REQUIREMENT: Give again, word for word, each line below starting at the one that contains "ATOM 68 N N . PHE" and ending at the one that contains "ATOM 104 N N".

Collected data:
————————

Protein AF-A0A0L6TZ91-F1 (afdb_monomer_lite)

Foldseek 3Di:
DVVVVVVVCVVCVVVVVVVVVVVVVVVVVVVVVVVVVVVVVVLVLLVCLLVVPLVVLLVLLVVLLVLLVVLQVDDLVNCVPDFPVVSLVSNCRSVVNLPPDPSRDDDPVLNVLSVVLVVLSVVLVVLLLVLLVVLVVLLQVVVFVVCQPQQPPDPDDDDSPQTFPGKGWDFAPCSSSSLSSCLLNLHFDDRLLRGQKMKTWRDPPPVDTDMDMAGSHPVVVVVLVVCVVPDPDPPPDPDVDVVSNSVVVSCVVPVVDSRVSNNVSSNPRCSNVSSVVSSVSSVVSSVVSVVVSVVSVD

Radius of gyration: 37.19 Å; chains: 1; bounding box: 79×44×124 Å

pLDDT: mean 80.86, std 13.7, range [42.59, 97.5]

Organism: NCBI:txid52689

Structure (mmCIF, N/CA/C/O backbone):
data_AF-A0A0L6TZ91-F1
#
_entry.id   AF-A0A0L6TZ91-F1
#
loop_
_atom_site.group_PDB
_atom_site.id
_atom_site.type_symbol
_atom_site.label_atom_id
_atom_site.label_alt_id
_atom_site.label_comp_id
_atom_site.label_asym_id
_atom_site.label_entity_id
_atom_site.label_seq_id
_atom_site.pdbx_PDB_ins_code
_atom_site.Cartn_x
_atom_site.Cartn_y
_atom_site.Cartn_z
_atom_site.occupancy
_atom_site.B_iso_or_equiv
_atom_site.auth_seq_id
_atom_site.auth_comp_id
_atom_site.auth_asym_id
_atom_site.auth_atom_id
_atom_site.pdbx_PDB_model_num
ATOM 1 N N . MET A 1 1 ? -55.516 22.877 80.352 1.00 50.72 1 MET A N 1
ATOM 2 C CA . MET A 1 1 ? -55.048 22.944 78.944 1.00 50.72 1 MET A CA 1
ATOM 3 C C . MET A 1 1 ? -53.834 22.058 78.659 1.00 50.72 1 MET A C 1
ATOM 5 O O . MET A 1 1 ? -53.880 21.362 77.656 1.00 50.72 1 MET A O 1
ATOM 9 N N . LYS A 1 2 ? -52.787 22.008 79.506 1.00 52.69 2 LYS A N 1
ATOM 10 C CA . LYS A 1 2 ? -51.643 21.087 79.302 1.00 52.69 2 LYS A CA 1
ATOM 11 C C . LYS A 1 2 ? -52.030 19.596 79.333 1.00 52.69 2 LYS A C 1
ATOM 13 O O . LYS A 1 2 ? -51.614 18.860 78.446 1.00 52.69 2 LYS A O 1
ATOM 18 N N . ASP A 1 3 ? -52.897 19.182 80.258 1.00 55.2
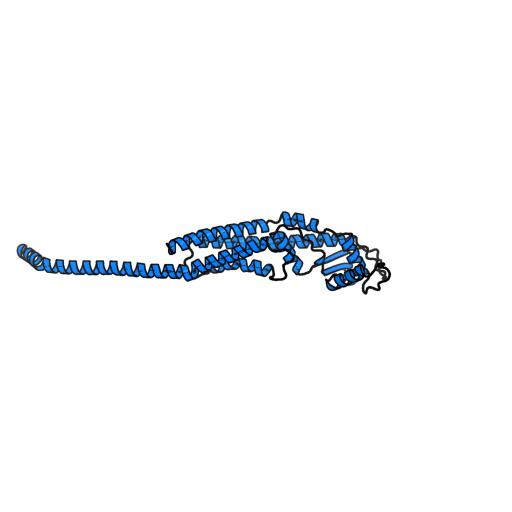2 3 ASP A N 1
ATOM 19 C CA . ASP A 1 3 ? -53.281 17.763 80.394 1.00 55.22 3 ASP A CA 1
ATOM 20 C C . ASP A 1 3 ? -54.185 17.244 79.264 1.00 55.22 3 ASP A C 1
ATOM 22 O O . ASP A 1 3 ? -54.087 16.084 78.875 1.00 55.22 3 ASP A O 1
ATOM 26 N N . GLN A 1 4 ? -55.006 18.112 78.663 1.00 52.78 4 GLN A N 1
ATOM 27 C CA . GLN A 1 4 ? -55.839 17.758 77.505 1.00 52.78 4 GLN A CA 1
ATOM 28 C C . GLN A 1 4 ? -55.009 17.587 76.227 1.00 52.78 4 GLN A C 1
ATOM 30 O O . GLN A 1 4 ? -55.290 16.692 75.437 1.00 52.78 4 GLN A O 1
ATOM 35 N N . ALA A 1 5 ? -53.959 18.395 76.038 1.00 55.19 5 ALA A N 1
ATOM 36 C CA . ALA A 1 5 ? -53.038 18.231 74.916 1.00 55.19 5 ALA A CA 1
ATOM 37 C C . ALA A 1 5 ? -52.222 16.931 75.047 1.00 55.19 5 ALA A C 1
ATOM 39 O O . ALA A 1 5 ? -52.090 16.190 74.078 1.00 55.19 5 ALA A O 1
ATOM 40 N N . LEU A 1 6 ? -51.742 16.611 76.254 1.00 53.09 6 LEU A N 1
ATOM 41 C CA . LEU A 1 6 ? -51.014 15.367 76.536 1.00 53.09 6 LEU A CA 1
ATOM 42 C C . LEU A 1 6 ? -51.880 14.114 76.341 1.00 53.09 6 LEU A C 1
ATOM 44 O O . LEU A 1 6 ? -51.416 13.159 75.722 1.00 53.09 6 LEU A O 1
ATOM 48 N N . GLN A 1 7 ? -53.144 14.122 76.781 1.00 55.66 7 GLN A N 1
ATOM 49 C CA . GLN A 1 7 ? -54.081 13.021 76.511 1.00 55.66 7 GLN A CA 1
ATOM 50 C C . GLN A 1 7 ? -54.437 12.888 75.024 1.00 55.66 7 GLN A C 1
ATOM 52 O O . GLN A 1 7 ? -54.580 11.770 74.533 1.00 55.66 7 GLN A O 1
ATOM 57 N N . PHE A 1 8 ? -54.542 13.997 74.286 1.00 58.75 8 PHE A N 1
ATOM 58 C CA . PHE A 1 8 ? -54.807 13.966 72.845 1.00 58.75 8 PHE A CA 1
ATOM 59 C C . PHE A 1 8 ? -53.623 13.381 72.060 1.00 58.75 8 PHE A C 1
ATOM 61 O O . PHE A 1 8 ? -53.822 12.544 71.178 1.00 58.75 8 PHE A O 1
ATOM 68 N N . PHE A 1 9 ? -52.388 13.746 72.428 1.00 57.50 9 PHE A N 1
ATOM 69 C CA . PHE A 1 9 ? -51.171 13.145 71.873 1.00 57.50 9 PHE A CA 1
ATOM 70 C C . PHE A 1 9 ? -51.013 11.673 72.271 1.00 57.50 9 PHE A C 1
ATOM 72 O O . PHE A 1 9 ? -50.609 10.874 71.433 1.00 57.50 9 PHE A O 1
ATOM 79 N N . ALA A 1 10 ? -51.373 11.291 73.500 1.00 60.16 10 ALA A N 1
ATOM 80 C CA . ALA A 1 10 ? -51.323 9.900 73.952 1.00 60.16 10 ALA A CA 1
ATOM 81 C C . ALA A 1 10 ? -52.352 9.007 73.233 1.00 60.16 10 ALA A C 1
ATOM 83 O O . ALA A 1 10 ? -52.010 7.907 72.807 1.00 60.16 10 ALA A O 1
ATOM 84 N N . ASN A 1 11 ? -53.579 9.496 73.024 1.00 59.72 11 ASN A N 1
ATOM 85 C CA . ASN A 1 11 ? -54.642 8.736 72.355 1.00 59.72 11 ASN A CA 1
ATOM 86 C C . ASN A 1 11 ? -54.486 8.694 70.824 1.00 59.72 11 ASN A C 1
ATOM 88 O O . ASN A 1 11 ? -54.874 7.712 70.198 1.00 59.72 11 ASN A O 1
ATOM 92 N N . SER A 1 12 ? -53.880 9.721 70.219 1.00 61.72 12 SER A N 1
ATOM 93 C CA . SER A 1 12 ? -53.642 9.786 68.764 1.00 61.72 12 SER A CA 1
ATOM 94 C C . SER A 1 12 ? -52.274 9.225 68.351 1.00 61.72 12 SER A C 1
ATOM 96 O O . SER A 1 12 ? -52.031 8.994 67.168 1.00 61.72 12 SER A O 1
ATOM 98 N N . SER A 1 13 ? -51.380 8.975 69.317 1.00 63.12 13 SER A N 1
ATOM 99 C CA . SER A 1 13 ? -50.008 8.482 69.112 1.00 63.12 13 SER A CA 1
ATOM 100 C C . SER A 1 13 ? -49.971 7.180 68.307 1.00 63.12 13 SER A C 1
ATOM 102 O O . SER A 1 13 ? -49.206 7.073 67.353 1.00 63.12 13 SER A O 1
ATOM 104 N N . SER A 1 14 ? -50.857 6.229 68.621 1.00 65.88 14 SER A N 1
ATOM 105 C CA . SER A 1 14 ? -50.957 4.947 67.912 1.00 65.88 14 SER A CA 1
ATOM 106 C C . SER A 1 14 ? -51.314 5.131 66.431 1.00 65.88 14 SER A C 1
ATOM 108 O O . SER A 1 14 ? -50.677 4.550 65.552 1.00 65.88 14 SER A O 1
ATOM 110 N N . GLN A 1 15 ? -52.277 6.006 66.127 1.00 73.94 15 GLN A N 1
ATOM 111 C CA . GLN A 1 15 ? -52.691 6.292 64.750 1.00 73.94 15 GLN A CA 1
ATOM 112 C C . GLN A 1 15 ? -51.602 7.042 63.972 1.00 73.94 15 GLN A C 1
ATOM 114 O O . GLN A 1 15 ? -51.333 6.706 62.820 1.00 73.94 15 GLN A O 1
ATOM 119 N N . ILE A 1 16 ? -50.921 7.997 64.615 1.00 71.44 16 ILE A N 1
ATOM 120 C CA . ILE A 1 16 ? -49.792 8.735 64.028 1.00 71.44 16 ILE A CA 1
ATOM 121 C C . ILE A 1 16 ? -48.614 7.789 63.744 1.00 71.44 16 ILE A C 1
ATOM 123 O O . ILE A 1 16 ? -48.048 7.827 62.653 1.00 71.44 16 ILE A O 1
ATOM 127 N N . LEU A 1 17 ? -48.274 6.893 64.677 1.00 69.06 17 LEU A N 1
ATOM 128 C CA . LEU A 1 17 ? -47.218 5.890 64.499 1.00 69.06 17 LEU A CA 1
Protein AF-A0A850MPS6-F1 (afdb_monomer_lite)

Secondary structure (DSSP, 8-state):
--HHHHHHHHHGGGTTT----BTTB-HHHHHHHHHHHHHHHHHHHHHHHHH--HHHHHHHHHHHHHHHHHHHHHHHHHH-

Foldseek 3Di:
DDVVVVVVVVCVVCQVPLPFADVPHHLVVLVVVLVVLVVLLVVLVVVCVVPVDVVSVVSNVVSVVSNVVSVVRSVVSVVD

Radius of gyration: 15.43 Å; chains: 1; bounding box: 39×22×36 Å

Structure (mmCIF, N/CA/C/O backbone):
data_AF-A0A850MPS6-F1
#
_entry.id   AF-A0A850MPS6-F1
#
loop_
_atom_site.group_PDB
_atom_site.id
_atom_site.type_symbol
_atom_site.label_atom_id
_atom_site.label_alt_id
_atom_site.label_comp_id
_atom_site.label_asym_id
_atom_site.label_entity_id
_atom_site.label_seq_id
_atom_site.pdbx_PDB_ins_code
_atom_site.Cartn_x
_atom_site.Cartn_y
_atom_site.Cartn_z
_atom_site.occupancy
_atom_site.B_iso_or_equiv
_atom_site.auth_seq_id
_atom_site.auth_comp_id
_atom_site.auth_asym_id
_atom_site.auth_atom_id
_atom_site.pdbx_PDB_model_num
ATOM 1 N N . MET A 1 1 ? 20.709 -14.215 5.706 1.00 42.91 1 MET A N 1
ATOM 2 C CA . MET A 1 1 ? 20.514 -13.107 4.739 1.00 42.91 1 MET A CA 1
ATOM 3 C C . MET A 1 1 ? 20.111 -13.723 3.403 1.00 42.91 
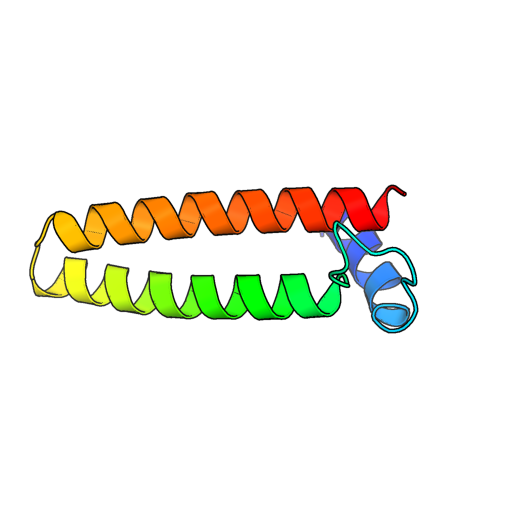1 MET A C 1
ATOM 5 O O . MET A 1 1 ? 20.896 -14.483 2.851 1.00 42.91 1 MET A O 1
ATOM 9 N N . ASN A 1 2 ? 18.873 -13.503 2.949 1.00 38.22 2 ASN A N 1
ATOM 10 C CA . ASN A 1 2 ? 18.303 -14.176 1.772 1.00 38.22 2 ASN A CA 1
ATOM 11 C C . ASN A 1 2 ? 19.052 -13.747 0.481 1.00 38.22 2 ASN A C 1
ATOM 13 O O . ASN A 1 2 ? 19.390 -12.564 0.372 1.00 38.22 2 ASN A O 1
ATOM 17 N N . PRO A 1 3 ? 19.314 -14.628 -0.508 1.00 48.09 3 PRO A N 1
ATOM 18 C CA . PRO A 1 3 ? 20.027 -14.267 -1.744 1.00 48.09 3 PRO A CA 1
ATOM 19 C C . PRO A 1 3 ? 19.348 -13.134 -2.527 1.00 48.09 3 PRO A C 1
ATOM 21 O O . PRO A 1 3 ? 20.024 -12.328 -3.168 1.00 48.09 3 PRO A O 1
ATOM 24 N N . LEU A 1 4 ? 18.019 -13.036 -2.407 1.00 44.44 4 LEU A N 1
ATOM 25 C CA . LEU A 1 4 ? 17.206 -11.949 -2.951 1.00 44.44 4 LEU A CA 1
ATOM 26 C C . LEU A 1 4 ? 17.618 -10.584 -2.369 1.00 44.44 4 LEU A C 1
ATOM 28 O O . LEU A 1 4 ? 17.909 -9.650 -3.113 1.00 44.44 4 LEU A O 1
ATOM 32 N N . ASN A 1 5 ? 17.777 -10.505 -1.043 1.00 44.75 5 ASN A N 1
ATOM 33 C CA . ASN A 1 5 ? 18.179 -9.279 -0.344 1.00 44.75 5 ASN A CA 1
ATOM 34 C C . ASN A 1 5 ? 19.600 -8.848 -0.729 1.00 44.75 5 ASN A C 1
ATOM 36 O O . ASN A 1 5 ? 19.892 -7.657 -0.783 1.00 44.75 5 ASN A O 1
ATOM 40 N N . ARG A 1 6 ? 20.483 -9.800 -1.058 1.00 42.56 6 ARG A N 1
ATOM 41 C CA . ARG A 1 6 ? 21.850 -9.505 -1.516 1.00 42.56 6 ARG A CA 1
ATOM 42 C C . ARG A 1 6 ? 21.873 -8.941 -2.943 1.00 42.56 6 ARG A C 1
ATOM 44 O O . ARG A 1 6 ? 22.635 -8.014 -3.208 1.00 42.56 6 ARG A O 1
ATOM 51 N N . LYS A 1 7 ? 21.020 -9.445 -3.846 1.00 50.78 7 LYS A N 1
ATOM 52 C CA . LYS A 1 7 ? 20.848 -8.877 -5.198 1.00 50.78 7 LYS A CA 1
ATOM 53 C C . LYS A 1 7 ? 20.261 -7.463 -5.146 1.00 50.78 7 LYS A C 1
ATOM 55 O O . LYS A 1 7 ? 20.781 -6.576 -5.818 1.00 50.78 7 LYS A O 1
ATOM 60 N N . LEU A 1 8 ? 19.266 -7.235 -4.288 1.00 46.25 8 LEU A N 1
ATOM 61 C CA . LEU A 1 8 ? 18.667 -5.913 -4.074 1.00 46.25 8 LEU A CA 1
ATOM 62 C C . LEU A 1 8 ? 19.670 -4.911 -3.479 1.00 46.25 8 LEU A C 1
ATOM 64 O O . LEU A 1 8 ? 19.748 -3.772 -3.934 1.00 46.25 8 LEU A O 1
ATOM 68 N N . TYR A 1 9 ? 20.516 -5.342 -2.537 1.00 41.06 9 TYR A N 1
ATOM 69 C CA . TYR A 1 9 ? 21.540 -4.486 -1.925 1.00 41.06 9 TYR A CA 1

————————

ANSWER TO THIS PROBLEM:
ATOM 68 N N . PHE A 1 9 ? -52.388 13.746 72.428 1.00 57.50 9 PHE A N 1
ATOM 69 C CA . PHE A 1 9 ? -51.171 13.145 71.873 1.00 57.50 9 PHE A CA 1
ATOM 70 C C . PHE A 1 9 ? -51.013 11.673 72.271 1.00 57.50 9 PHE A C 1
ATOM 72 O O . PHE A 1 9 ? -50.609 10.874 71.433 1.00 57.50 9 PHE A O 1
ATOM 79 N N . ALA A 1 10 ? -51.373 11.291 73.500 1.00 60.16 10 ALA A N 1
ATOM 80 C CA . ALA A 1 10 ? -51.323 9.900 73.952 1.00 60.16 10 ALA A CA 1
ATOM 81 C C . ALA A 1 10 ? -52.352 9.007 73.233 1.00 60.16 10 ALA A C 1
ATOM 83 O O . ALA A 1 10 ? -52.010 7.907 72.807 1.00 60.16 10 ALA A O 1
ATOM 84 N N . ASN A 1 11 ? -53.579 9.496 73.024 1.00 59.72 11 ASN A N 1
ATOM 85 C CA . ASN A 1 11 ? -54.642 8.736 72.355 1.00 59.72 11 ASN A CA 1
ATOM 86 C C . ASN A 1 11 ? -54.486 8.694 70.824 1.00 59.72 11 ASN A C 1
ATOM 88 O O . ASN A 1 11 ? -54.874 7.712 70.198 1.00 59.72 11 ASN A O 1
ATOM 92 N N . SER A 1 12 ? -53.880 9.721 70.219 1.00 61.72 12 SER A N 1
ATOM 93 C CA . SER A 1 12 ? -53.642 9.786 68.764 1.00 61.72 12 SER A CA 1
ATOM 94 C C . SER A 1 12 ? -52.274 9.225 68.351 1.00 61.72 12 SER A C 1
ATOM 96 O O . SER A 1 12 ? -52.031 8.994 67.168 1.00 61.72 12 SER A O 1
ATOM 98 N N . SER A 1 13 ? -51.380 8.975 69.317 1.00 63.12 13 SER A N 1
ATOM 99 C CA . SER A 1 13 ? -50.008 8.482 69.112 1.00 63.12 13 SER A CA 1
ATOM 100 C C . SER A 1 13 ? -49.971 7.180 68.307 1.00 63.12 13 SER A C 1
ATOM 102 O O . SER A 1 13 ? -49.206 7.073 67.353 1.00 63.12 13 SER A O 1
ATOM 104 N N . SER A 1 14 ? -50.857 6.229 68.621 1.00 65.88 14 SER A N 1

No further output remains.